Professor Lowe told the Inquiry how he first read about the transmission of HIV through blood products in a Lancet article but was not involved in communicating this risk to patients. He then went onto to discuss how Scotland became self-sufficient for Factor VIII concentrate in 1983.

Ms Richards QC asked Professor Lowe about a Lancet article which he co-authored in 1983. The article discussed 77 Scottish haemophiliacs that were tested for HIV and received Scottish blood products. The article compared the Scottish haemophiliacs to Danish haemophiliacs who were also tested for HIV but had received US commercial concentrates. The blood taken from the haemophiliacs was sent to the US for testing. The results showed that 12 of the Glasgow patients had tested positive for HIV.

Sir Brian asked Professor Lowe about why the article was published before the patients were told that they were positive for HIV and that their samples had been sent to the US. Dr Lowe said that he had been quite conflicted about publishing the information and his duties to his patients.

Staying on the theme of HIV transmission, Ms Richards QC asked Professor Lowe about a letter dated 8th January 1985 signed by Dr Forbes and himself inviting haemophiliacs that had been treated with factor VIII concentrates to be tested for HIV. Sir Brian asked Professor Lowe why he had signed the letter when he did not write it. Professor Lowe said that Dr Forbes had asked him to also sign the letter, just in case Dr Forbes was absent from the department, but he admitted that this was peculiar.

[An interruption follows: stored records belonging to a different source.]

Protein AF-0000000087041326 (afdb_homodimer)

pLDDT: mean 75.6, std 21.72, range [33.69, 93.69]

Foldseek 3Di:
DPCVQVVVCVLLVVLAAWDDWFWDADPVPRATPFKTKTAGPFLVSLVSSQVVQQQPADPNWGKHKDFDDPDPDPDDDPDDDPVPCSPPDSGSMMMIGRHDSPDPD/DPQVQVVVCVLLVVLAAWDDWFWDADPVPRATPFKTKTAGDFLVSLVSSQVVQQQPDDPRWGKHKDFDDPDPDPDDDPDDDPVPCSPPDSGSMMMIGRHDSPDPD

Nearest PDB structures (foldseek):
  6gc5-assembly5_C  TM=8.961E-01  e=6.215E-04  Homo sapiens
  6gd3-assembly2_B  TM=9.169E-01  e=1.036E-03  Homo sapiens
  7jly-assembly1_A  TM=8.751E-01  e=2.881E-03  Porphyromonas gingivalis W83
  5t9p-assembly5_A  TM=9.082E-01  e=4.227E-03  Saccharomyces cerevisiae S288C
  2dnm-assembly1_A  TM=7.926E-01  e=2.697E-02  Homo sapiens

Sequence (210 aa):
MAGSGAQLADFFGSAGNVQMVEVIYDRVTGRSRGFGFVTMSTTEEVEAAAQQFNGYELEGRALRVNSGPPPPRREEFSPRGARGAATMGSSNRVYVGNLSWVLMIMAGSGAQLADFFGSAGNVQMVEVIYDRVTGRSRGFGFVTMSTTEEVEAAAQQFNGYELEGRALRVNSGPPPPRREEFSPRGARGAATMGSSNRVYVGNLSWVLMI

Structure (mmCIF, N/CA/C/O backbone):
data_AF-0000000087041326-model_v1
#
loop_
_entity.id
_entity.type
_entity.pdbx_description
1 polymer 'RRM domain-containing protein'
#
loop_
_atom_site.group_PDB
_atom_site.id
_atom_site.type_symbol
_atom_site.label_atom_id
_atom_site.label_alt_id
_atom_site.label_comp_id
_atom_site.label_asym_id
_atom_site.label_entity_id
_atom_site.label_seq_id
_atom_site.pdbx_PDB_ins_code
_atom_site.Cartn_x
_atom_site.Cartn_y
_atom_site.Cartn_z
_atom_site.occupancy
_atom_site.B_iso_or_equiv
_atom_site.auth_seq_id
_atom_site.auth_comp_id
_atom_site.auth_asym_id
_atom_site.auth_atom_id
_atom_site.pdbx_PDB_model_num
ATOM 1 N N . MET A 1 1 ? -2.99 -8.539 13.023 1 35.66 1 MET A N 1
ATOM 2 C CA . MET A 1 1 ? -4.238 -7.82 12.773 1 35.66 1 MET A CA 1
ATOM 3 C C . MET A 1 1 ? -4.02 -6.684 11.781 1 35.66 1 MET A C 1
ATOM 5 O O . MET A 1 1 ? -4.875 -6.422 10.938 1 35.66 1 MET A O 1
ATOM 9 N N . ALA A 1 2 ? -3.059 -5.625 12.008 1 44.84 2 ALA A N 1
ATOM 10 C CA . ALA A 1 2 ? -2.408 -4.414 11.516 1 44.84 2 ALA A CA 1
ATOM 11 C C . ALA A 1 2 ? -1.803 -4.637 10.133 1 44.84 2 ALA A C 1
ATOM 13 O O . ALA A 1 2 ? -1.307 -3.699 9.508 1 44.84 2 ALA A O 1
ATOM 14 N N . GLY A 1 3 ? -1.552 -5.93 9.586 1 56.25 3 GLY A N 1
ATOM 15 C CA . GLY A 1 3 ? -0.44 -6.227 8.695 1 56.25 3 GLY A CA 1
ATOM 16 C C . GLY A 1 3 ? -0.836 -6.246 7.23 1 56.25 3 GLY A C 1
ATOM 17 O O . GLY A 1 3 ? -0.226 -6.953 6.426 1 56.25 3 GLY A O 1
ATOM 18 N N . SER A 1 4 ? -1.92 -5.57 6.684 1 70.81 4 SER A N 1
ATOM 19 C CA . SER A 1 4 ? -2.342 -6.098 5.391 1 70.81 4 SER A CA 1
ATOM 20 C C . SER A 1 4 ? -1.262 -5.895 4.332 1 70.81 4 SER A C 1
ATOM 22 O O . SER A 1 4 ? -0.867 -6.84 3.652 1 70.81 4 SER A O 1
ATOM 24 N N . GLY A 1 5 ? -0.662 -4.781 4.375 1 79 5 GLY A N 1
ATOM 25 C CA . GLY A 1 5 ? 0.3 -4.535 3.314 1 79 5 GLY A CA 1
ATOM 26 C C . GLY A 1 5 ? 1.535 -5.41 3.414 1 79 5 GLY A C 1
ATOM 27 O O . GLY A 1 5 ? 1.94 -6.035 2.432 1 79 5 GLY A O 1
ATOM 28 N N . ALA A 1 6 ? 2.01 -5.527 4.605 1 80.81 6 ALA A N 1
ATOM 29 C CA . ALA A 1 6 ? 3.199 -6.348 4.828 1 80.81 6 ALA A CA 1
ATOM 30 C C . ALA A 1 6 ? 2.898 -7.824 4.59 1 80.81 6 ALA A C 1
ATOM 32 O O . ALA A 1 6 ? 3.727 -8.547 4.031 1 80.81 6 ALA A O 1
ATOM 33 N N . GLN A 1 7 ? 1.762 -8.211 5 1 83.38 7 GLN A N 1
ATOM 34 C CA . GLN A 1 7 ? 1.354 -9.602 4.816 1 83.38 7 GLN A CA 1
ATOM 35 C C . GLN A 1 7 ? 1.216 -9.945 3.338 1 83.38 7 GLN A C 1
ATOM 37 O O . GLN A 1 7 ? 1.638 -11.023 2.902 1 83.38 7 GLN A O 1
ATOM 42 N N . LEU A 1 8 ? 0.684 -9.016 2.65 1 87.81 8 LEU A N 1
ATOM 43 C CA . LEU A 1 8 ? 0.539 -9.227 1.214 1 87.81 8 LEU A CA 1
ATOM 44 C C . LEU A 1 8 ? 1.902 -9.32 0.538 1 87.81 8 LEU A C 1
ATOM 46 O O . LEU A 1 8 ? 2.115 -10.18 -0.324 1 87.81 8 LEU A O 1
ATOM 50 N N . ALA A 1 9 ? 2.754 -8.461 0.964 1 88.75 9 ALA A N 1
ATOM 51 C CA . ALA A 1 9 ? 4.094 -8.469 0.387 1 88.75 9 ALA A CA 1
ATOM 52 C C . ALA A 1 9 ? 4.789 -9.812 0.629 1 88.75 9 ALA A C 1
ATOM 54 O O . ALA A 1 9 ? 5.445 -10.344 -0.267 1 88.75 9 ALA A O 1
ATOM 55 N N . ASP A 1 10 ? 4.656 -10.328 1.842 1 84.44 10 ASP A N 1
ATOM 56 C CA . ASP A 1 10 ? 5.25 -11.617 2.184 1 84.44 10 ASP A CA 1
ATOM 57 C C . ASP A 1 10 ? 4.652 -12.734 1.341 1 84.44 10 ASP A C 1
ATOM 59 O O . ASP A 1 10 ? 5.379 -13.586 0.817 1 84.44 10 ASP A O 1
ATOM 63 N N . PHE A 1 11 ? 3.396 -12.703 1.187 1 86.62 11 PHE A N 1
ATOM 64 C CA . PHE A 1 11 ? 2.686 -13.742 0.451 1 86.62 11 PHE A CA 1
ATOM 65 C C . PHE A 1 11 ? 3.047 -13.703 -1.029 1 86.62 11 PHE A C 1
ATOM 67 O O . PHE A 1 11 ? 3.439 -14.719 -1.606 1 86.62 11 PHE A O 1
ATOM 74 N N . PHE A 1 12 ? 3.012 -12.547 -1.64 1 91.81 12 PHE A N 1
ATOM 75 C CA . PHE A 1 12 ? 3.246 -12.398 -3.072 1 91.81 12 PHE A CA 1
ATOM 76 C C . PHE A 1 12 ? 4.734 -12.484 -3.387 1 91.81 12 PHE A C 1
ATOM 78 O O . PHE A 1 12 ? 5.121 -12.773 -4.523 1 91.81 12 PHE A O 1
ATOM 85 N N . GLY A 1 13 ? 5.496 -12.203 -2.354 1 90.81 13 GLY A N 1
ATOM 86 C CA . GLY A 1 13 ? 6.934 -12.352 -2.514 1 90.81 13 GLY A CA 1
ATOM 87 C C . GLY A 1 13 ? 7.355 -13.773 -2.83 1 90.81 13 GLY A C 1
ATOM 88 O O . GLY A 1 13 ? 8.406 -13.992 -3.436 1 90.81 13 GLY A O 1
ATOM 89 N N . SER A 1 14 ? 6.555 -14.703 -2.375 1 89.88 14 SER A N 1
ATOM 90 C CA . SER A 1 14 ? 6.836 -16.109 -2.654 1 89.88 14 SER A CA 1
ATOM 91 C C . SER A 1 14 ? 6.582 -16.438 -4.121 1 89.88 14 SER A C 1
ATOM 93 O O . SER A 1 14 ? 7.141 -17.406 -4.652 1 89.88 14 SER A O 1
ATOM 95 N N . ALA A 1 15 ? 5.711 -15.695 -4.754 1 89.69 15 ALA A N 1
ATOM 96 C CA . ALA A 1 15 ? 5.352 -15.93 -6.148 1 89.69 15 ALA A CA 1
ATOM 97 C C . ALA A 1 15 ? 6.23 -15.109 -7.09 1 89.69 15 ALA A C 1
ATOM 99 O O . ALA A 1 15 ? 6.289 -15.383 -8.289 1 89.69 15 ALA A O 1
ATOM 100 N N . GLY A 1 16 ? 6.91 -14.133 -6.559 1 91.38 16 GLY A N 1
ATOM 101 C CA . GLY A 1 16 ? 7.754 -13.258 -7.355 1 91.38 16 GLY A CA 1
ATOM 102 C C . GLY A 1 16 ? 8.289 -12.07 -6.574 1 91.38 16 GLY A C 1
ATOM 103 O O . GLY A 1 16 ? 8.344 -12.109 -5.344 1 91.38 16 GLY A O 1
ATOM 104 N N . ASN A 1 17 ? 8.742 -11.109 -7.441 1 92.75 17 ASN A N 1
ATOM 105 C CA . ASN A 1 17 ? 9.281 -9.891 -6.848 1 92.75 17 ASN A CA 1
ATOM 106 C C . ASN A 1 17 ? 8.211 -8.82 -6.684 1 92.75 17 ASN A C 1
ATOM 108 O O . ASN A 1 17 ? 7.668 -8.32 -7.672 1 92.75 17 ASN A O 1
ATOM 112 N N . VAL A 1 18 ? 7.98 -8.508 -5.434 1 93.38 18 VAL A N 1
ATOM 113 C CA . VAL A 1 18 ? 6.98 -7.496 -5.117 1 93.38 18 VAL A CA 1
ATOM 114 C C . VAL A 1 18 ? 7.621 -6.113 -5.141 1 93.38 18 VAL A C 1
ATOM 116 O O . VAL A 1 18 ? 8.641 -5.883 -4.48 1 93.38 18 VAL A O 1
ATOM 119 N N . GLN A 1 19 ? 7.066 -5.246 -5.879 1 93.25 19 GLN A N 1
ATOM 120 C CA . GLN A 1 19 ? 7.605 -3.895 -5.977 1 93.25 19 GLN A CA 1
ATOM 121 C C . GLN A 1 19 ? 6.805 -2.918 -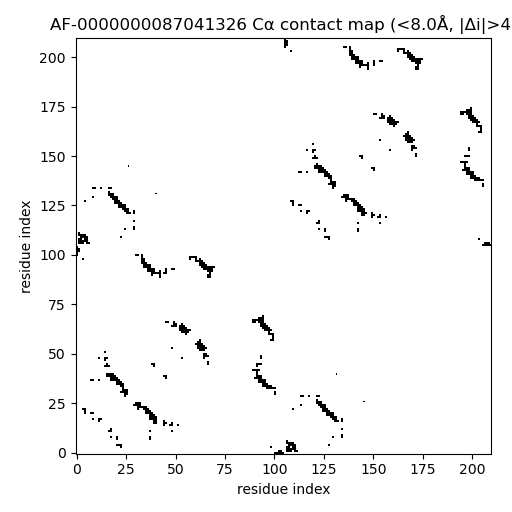5.121 1 93.25 19 GLN A C 1
ATOM 123 O O . GLN A 1 19 ? 7.375 -2.039 -4.473 1 93.25 19 GLN A O 1
ATOM 128 N N . MET A 1 20 ? 5.543 -3.082 -5.141 1 92.75 20 MET A N 1
ATOM 129 C CA . MET A 1 20 ? 4.672 -2.121 -4.469 1 92.75 20 MET A CA 1
ATOM 130 C C . MET A 1 20 ? 3.393 -2.793 -3.982 1 92.75 20 MET A C 1
ATOM 132 O O . MET A 1 20 ? 2.816 -3.625 -4.684 1 92.75 20 MET A O 1
ATOM 136 N N . VAL A 1 21 ? 2.955 -2.48 -2.832 1 93.31 21 VAL A N 1
ATOM 137 C CA . VAL A 1 21 ? 1.678 -2.93 -2.287 1 93.31 21 VAL A CA 1
ATOM 138 C C . VAL A 1 21 ? 0.797 -1.722 -1.973 1 93.31 21 VAL A C 1
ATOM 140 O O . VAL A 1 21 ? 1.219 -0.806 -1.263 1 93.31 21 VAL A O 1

Professor Lowe told the Inquiry that he told patients of positive test results for Non-A, Non-B hepatitis and HIV after 1986.

Ms Richards QC then asked Professor Lowe about the recording of positive HIV test results in patients records. Professor Lowe says the initial interview with a patient was private and confidential, therefore this was sometimes not recorded in a patient’s records. However, he stated that from 1985 onwards he would ask a patient if they wanted it written in their records that they had tested positive for HIV or Non-A, Non-B hepatitis.

Concluding his evidence for the day, Ms Richards QC asked Professor Lowe about the use of commercial factor concentrates. Professor Lowe told the Inquiry that commercial concentrates were used by the Infirmary when stocks of SNBTS product depreciated in 1988.